🇷🇺 High Oil Revenues and Sanctions Evasion Tactics Require Stronger Monitoring by Coalition Countries
*November issue temporarily covers crude oil only
In October 2024, Russian oil export revenues increased by $1.2 billion to $15.6 billion due to higher prices and stable exports volumes, according to KSE Institute’s November ‘Russian Oil Tracker.’ Russia utilizes Iranian and Venezuelan-linked tankers, supported by ship managers and ‘convenience flag’ countries. The sanctions coalition must strengthen monitoring of Russia’s evolving sanctions evasion tactics to effectively counter violations.
Russian seaborne crude exports rose by 4.0% MoM in October, with reliance on Western maritime services increasing by 5% MoM to 13%. IG-insured tankers covered 22% of crude exports from Black Sea, 20% from the Baltic, 2% from the Pacific, and none from the Arctic.

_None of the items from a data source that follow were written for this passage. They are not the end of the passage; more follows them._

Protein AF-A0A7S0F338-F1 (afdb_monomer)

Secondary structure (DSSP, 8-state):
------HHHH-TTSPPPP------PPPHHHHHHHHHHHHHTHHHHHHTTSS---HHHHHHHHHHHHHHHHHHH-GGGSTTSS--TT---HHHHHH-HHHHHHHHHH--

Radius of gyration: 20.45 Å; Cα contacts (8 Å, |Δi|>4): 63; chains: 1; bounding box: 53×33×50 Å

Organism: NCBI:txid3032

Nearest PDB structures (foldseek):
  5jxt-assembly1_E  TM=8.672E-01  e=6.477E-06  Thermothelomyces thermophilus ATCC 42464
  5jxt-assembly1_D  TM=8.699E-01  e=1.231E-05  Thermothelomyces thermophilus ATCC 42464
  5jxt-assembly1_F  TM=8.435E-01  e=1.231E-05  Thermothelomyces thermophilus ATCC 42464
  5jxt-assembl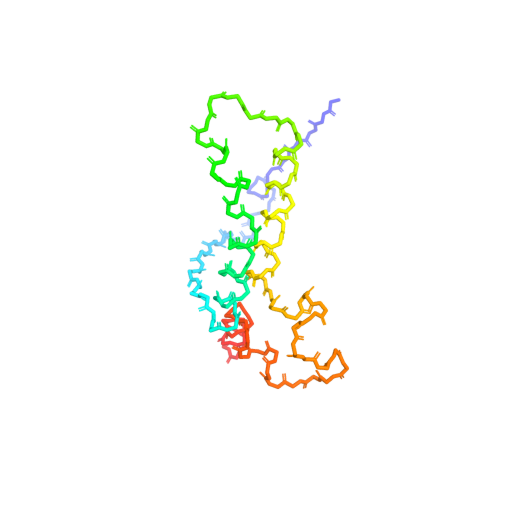y1_N  TM=8.434E-01  e=2.495E-05  Thermothelomyces thermophilus ATCC 42464
  7cuj-assembly1_A  TM=8.300E-01  e=1.549E-01  Schizosaccharomyces pombe 972h-

Sequence (108 aa):
LMLRRLKRDVQRQLPKKTVYTIWCPLTTMQKFWYKQFLLLNQGSIALLKESHVSSSVLRCLVNLLMQLRKVCNHPYLFPEADGDPTSTDASIVTNSTKMMVLHRLIDK

InterPro domains:
  IPR000330 SNF2, N-terminal domain [PF00176] (1-77)
  IPR027417 P-loop containing nucleoside triphosphate hydrolase [G3DSA:3.40.50.300] (11-108)
  IPR027417 P-loop containing nucleoside triphosphate hydrolase [SSF52540] (7-108)

pLDDT: mean 86.2, std 8.51, range [58.78, 94.5]

Solvent-accessible surface area (backbone atoms only — not comparable to full-atom values): 6874 Å² total; per-residue (Å²): 138,88,90,86,84,56,66,83,82,74,46,87,85,63,77,82,87,82,87,84,88,82,89,73,69,77,29,74,62,23,47,50,55,48,51,50,57,49,61,77,40,40,68,61,58,57,49,63,77,45,96,77,67,51,71,68,51,54,54,51,49,53,51,48,52,54,51,50,53,42,34,73,59,32,45,75,79,38,93,85,36,94,63,64,92,84,62,92,51,73,62,65,36,71,44,14,43,60,42,45,51,49,52,63,60,70,81,104

Foldseek 3Di:
DDDDDDCVRPPPPDDDDDDDDDDFDAAPLLVVQLVVLCVVCVVLVVCVVDPDRDPVSVVVVVVSVVSNVVSQVFNVVDVPPPDDPPDPDPCRQRNHRVSVVVVVVVVD

Mean predicted aligned error: 7.57 Å

Structure (mmCIF, N/CA/C/O backbone):
data_AF-A0A7S0F338-F1
#
_entry.id   AF-A0A7S0F338-F1
#
loop_
_atom_site.group_PDB
_atom_site.id
_atom_site.type_symbol
_atom_site.label_atom_id
_atom_site.label_alt_id
_atom_site.label_comp_id
_atom_site.label_asym_id
_atom_site.label_entity_id
_atom_site.label_seq_id
_atom_site.pdbx_PDB_ins_code
_atom_site.Cartn_x
_atom_site.Cartn_y
_atom_site.Cartn_z
_atom_site.occupancy
_atom_site.B_iso_or_equiv
_atom_site.auth_seq_id
_atom_site.auth_comp_id
_atom_site.auth_asym_id
_atom_site.auth_atom_id
_atom_site.pdbx_PDB_model_num
ATOM 1 N N . LEU A 1 1 ? -4.726 25.016 29.249 1.00 67.12 1 LEU A N 1
ATOM 2 C CA . LEU A 1 1 ? -5.181 23.682 29.713 1.00 67.12 1 LEU A CA 1
ATOM 3 C C . LEU A 1 1 ? -6.162 23.122 28.685 1.00 67.12 1 LEU A C 1
ATOM 5 O O . LEU A 1 1 ? -7.067 23.849 28.302 1.00 67.12 1 LEU A O 1
ATOM 9 N N . MET A 1 2 ? -5.965 21.890 28.199 1.00 82.88 2 MET A N 1
ATOM 10 C CA . MET A 1 2 ? -6.851 21.238 27.218 1.00 82.88 2 MET A CA 1
ATOM 11 C C . MET A 1 2 ? -7.632 20.108 27.898 1.00 82.88 2 MET A C 1
ATOM 13 O O . MET A 1 2 ? -7.023 19.222 28.494 1.00 82.88 2 MET A O 1
ATOM 17 N N . LEU A 1 3 ? -8.965 20.124 27.794 1.00 83.94 3 LEU A N 1
ATOM 18 C CA . LEU A 1 3 ? -9.830 19.061 28.312 1.00 83.94 3 LEU A CA 1
ATOM 19 C C . LEU A 1 3 ? -10.203 18.088 27.183 1.00 83.94 3 LEU A C 1
ATOM 21 O O . LEU A 1 3 ? -10.774 18.490 26.171 1.00 83.94 3 LEU A O 1
ATOM 25 N N . ARG A 1 4 ? -9.916 16.794 27.366 1.00 92.38 4 ARG A N 1
ATOM 26 C CA . ARG A 1 4 ? -10.293 15.711 26.442 1.00 92.38 4 ARG A CA 1
ATOM 27 C C . ARG A 1 4 ? -11.338 14.808 27.102 1.00 92.38 4 ARG A C 1
ATOM 29 O O . ARG A 1 4 ? -11.093 14.300 28.189 1.00 92.38 4 ARG A O 1
ATOM 36 N N . ARG A 1 5 ? -12.469 14.554 26.429 1.00 90.19 5 ARG A N 1
ATOM 37 C CA . ARG A 1 5 ? -13.497 13.573 26.847 1.00 90.19 5 ARG A CA 1
ATOM 38 C C . ARG A 1 5 ? -13.632 12.456 25.813 1.00 90.19 5 ARG A C 1
ATOM 40 O O . ARG A 1 5 ? -13.446 12.700 24.619 1.00 90.19 5 ARG A O 1
ATOM 47 N N . LEU A 1 6 ? -13.948 11.233 26.243 1.00 85.62 6 LEU A N 1
ATOM 48 C CA . LEU A 1 6 ? -14.177 10.104 25.336 1.00 85.62 6 LEU A CA 1
ATOM 49 C C . LEU A 1 6 ? -15.675 9.943 25.056 1.00 85.62 6 LEU A C 1
ATOM 51 O O . LEU A 1 6 ? -16.506 10.182 25.926 1.00 85.62 6 LEU A O 1
ATOM 55 N N . LYS A 1 7 ? -16.034 9.471 23.854 1.00 83.88 7 LYS A N 1
ATOM 56 C CA . LYS A 1 7 ? -17.443 9.239 23.468 1.00 83.88 7 LYS A CA 1
ATOM 57 C C . LYS A 1 7 ? -18.177 8.308 24.442 1.00 83.88 7 LYS A C 1
ATOM 59 O O . LYS A 1 7 ? -19.347 8.536 24.727 1.00 83.88 7 LYS A O 1
ATOM 64 N N . ARG A 1 8 ? -17.462 7.326 25.011 1.00 80.00 8 ARG A N 1
ATOM 65 C CA . ARG A 1 8 ? -17.982 6.411 26.041 1.00 80.00 8 ARG A CA 1
ATOM 66 C C . ARG A 1 8 ? -18.412 7.130 27.331 1.00 80.00 8 ARG A C 1
ATOM 68 O O . ARG A 1 8 ? -19.302 6.645 28.013 1.00 80.00 8 ARG A O 1
ATOM 75 N N . ASP A 1 9 ? -17.791 8.269 27.649 1.00 81.44 9 ASP A N 1
ATOM 76 C CA . ASP A 1 9 ? -18.015 9.003 28.901 1.00 81.44 9 ASP A CA 1
ATOM 77 C C . ASP A 1 9 ? -19.181 10.006 28.782 1.00 81.44 9 ASP A C 1
ATOM 79 O O . ASP A 1 9 ? -19.637 10.543 29.789 1.00 81.44 9 ASP A O 1
ATOM 83 N N . VAL A 1 10 ? -19.638 10.298 27.555 1.00 84.25 10 VAL A N 1
ATOM 84 C CA . VAL A 1 10 ? -20.624 11.357 27.266 1.00 84.25 10 VAL A CA 1
ATOM 85 C C . VAL A 1 10 ? -21.921 10.799 26.679 1.00 84.25 10 VAL A C 1
ATOM 87 O O . VAL A 1 10 ? -22.997 11.234 27.077 1.00 84.25 10 VAL A O 1
ATOM 90 N N . GLN A 1 11 ? -21.857 9.826 25.764 1.00 76.56 11 GLN A N 1
ATOM 91 C CA . GLN A 1 11 ? -23.027 9.395 24.992 1.00 76.56 11 GLN A CA 1
ATOM 92 C C . GLN A 1 11 ? -23.313 7.901 25.177 1.00 76.56 11 GLN A C 1
ATOM 94 O O . GLN A 1 11 ? -22.710 7.049 24.529 1.00 76.56 11 GLN A O 1
ATOM 99 N N . ARG A 1 12 ? -24.274 7.590 26.060 1.00 75.75 12 ARG A N 1
ATOM 100 C CA . ARG A 1 12 ? -24.654 6.212 26.435 1.00 75.75 12 ARG A CA 1
ATOM 101 C C . ARG A 1 12 ? -25.445 5.457 25.357 1.00 75.75 12 ARG A C 1
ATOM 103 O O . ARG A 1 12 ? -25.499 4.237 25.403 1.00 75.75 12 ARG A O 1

The majority of Russian crude exports continue to rely on the shadow fleet. In October, 85% of shipments were carried by shadow tankers. A total of 111 loaded shadow tankers with crude left Russian ports, with one involved in ship-to-ship transfers and 84% of the vessels over 15 years old. These uninsured, aging vessels pose environmental risks in European waters and help Russia evade the $60 per barrel price cap to fund its war against Ukraine.
Russian oil export prices rose in October, with Urals FOB Primorsk and Novorossiysk increasing by $1.0 and $1.3 per barrel to approximately $63.0 per barrel. The discount to ICE Brent widened to $12.9 and $12.4 per barrel, respectively.

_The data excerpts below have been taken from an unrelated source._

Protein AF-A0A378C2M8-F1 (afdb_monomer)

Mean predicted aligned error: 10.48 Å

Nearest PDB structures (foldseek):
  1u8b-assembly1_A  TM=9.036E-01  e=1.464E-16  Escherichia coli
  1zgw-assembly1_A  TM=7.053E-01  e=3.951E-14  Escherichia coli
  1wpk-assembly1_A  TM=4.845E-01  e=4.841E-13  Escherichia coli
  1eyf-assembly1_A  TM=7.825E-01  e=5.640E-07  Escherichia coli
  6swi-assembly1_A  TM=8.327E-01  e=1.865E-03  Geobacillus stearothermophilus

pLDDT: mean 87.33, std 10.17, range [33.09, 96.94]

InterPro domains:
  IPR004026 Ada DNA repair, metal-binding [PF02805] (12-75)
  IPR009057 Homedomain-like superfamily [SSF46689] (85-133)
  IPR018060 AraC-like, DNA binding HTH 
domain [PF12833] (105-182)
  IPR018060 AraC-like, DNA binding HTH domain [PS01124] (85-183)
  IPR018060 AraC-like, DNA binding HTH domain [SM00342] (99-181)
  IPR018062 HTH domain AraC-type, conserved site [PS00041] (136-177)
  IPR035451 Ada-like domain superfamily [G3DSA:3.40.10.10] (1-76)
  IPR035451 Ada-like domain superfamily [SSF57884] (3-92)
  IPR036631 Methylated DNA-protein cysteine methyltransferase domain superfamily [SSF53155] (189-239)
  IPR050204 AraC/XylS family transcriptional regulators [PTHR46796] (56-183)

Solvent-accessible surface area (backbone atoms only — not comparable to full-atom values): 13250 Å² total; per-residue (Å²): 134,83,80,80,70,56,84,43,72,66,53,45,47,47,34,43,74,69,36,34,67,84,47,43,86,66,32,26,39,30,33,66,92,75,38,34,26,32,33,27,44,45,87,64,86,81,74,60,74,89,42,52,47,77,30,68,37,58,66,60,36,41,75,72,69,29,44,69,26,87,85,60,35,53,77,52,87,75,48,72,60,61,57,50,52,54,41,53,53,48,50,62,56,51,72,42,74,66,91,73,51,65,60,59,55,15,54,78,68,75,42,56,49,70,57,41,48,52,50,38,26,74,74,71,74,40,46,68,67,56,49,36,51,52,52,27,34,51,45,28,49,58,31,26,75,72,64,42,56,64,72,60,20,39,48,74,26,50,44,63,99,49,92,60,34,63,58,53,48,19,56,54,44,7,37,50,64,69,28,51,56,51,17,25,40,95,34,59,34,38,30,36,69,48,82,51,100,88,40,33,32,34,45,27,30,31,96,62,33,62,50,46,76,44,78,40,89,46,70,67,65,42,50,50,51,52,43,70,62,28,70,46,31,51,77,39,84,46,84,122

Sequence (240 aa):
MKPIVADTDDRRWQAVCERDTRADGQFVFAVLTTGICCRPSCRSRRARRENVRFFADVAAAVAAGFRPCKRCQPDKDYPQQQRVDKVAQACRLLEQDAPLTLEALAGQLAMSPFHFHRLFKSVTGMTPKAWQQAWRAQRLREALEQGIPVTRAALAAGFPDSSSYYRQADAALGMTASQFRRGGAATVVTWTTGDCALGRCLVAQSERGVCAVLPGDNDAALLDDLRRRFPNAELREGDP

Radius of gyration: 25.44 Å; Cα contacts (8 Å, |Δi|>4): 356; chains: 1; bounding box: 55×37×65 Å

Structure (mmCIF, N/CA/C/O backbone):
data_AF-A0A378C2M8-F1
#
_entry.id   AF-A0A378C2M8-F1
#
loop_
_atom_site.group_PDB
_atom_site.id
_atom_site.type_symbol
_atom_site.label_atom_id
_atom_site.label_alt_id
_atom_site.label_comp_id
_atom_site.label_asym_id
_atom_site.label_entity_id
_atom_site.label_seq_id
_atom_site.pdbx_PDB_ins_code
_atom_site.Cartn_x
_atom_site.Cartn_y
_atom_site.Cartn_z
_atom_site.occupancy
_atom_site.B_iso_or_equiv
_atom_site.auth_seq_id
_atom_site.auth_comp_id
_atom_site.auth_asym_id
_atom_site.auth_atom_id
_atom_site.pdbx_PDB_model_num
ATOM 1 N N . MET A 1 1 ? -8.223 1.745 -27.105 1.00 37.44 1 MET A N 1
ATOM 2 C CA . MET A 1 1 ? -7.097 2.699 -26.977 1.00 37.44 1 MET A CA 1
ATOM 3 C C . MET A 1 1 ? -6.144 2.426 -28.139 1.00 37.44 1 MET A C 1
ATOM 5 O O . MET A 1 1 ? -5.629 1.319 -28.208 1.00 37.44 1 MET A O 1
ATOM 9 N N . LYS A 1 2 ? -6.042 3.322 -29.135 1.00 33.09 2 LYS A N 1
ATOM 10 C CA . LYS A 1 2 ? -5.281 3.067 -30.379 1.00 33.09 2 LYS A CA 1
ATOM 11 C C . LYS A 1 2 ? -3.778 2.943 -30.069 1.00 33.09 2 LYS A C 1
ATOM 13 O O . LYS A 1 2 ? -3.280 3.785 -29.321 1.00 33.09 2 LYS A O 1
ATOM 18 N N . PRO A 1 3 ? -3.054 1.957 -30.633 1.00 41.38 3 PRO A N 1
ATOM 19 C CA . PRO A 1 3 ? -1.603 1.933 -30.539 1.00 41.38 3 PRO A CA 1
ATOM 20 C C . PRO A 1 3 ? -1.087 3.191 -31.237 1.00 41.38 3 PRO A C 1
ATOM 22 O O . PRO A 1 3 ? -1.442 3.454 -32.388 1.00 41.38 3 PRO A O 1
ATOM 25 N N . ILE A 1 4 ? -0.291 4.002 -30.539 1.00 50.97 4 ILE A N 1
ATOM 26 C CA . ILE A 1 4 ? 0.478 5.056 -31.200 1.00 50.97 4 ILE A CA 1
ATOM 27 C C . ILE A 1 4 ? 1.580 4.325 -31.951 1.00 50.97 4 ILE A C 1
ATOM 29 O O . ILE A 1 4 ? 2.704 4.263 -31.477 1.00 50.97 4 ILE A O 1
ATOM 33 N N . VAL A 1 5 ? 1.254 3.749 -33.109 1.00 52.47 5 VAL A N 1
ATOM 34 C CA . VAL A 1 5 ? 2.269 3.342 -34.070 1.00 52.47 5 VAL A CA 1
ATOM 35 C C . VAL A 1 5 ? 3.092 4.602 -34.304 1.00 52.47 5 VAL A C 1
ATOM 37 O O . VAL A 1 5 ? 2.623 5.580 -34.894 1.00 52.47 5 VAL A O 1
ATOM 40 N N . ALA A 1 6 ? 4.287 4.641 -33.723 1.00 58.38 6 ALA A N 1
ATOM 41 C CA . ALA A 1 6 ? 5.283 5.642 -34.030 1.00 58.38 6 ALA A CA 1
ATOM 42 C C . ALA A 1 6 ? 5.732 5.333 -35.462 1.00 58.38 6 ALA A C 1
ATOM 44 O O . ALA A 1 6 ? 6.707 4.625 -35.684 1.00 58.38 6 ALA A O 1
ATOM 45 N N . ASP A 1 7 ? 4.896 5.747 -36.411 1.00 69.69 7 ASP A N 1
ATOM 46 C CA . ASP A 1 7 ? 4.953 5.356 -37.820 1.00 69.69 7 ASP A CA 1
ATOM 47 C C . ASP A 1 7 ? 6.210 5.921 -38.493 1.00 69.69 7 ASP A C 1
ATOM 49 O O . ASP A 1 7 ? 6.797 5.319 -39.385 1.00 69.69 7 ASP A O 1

India, China, and Turkey remain key buyers of Russian crude. In October 2024, India imported 1,865 kb/d, 53% of Russia’s seaborne crude exports. Shipments to Turkey surged 2.5 times to 329 kb/d after SOCAR’s STAR refinery resumed operations. Russia continues to use ‘convenience flags’ like Panama, Barbados, and Gabon for oil transport. Moreover, UAE and Chinese managers facilitate shipments above the price cap, aiding sanctions evasion through attestation fraud, ship-to-ship transfers, and disabling vessel tracking.
As of November 18, 2024, the US, EU, and UK imposed sanctions on 103 tankers involved in transporting Russian oil. In response, Russia is testing the sanctions’ effectiveness, with 23 designated tankers returning to service after staying idle for a long time and 9 planning voyages post-designation. Meanwhile, other sanctioned tankers have been removed from commercial operations following coalition measures.

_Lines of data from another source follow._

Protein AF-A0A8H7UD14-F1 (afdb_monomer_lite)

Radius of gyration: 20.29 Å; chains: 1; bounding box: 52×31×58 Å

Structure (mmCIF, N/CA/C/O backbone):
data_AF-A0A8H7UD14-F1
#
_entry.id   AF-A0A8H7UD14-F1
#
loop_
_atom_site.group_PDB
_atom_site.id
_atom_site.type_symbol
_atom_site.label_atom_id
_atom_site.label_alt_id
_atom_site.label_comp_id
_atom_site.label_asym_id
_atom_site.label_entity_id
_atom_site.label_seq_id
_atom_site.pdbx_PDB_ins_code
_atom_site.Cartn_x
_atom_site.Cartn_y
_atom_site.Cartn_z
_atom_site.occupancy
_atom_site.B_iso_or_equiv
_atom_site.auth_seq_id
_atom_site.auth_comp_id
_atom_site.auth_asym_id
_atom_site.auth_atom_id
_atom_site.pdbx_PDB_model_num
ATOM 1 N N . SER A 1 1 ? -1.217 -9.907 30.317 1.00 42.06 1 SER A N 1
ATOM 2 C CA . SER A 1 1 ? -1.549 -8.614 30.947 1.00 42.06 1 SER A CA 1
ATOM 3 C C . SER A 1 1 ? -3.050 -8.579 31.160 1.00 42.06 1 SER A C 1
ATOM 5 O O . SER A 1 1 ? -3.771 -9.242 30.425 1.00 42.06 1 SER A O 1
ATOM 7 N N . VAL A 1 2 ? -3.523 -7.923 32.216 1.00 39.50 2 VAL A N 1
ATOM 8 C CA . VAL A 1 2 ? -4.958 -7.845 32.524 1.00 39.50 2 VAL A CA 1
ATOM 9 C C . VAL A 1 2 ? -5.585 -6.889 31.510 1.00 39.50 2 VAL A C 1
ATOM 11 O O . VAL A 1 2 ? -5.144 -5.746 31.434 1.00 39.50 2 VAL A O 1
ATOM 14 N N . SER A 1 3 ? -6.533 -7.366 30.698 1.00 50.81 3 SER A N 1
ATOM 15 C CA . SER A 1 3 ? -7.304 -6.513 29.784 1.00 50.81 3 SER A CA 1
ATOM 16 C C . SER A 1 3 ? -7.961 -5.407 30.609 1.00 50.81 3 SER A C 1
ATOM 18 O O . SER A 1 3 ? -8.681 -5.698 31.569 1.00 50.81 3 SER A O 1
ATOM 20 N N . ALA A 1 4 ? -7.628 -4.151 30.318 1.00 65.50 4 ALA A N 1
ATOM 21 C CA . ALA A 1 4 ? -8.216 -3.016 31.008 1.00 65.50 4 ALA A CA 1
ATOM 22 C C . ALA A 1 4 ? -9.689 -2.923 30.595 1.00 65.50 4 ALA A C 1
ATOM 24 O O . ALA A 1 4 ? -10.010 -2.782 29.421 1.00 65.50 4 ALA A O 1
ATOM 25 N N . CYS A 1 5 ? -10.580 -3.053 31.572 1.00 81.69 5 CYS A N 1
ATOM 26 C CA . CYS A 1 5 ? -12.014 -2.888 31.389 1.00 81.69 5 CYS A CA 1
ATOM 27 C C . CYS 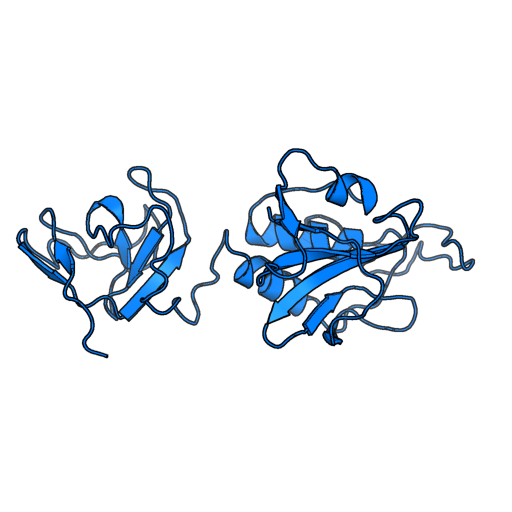A 1 5 ? -12.327 -1.480 30.861 1.00 81.69 5 CYS A C 1
ATOM 29 O O . CYS A 1 5 ? -11.960 -0.500 31.513 1.00 81.69 5 CYS A O 1
ATOM 31 N N . ILE A 1 6 ? -13.023 -1.377 29.725 1.00 88.81 6 ILE A N 1
ATOM 32 C CA . ILE A 1 6 ? -13.466 -0.092 29.168 1.00 88.81 6 ILE A CA 1
ATOM 33 C C . ILE A 1 6 ? -14.946 0.095 29.491 1.00 88.81 6 ILE A C 1
ATOM 35 O O . ILE A 1 6 ? -15.759 -0.800 29.266 1.00 88.81 6 ILE A O 1
ATOM 39 N N . THR A 1 7 ? -15.299 1.248 30.051 1.00 91.19 7 THR A N 1
ATOM 40 C CA . THR A 1 7 ? -16.670 1.532 30.483 1.00 91.19 7 THR A CA 1
ATOM 41 C C . THR A 1 7 ? -17.530 2.023 29.321 1.00 91.19 7 THR A C 1
ATOM 43 O O . THR A 1 7 ? -17.160 2.969 28.624 1.00 91.19 7 THR A O 1
ATOM 46 N N . ALA A 1 8 ? -18.714 1.434 29.158 1.00 92.25 8 ALA A N 1
ATOM 47 C CA . ALA A 1 8 ? -19.733 1.929 28.240 1.00 92.25 8 ALA A CA 1
ATOM 48 C C . ALA A 1 8 ? -20.207 3.334 28.655 1.00 92.25 8 ALA A C 1
ATOM 50 O O . ALA A 1 8 ? -20.716 3.535 29.760 1.00 92.25 8 ALA A O 1
ATOM 51 N N . SER A 1 9 ? -20.064 4.318 27.766 1.00 90.19 9 SER A N 1
ATOM 52 C CA . SER A 1 9 ? -20.483 5.706 28.041 1.00 90.19 9 SER A CA 1
ATOM 53 C C . SER A 1 9 ? -21.994 5.950 27.917 1.00 90.19 9 SER A C 1
ATOM 55 O O . SER A 1 9 ? -22.490 6.987 28.357 1.00 90.19 9 SER A O 1
ATOM 57 N N . THR A 1 10 ? -22.722 5.013 27.312 1.00 93.25 10 THR A N 1
ATOM 58 C CA . THR A 1 10 ? -24.178 5.033 27.138 1.00 93.25 10 THR A CA 1
ATOM 59 C C . THR A 1 10 ? -24.691 3.596 26.980 1.00 93.25 10 THR A C 1
ATOM 61 O O . THR A 1 10 ? -23.893 2.659 27.029 1.00 93.25 10 THR A O 1
ATOM 64 N N . ASP A 1 11 ? -25.994 3.410 26.778 1.00 94.75 11 ASP A N 1
ATOM 65 C CA . ASP A 1 11 ? -26.561 2.110 26.418 1.00 94.75 11 ASP A CA 1
ATOM 66 C C . ASP A 1 11 ? -26.191 1.795 24.961 1.00 94.75 11 ASP A C 1
ATOM 68 O O . ASP A 1 11 ? -26.407 2.612 24.060 1.00 94.75 11 ASP A O 1
ATOM 72 N N . LEU A 1 12 ? -25.583 0.630 24.729 1.00 93.31 12 LEU A N 1
ATOM 73 C CA . LEU A 1 12 ? -24.923 0.303 23.470 1.00 93.31 12 LEU A CA 1
ATOM 74 C C . LEU A 1 12 ? -25.540 -0.882 22.750 1.00 93.31 12 LEU A C 1
ATOM 76 O O . LEU A 1 12 ? -25.694 -1.975 23.294 1.00 93.31 12 LEU A O 1
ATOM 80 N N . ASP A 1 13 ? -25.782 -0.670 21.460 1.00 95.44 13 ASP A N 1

U.S. sanctions targeting Iran and related entities further restrict Russia’s access to shadow tankers for oil transportation. These measures, under SDGT (Specially Designated Global Terrorists) and IRAN-EO13846 (US sanctions on Iran) programs, ban 133 tankers from legal operations on international markets. Despite these restrictions, Russia has partially bypassed them, with 25 of these tankers loaded and/or transported Russian oil using STS operations between January 2023 and August 2024.
Nevertheless, Russian oil is transported on tankers used for sanctioned Iranian and Venezuelan oil. The Chinese manager Prominent Shipmanagement Ltd used its tankers Cankiri and Sakarya to transship Russian crude onto the Atila, a vessel also involved in transporting Iranian and Venezuelan oil. The Atila is owned by the opaque Grat Shipping Co Ltd, registered in Seychelles.
KSE Institute projects Russian oil revenues to reach $193 billion and $137 billion in 2024 and 2025 under the base case. However, if sanctions enforcement is weak, Russian oil revenues could increase, reaching $167 billion in 2025 and $165 billion in 2026.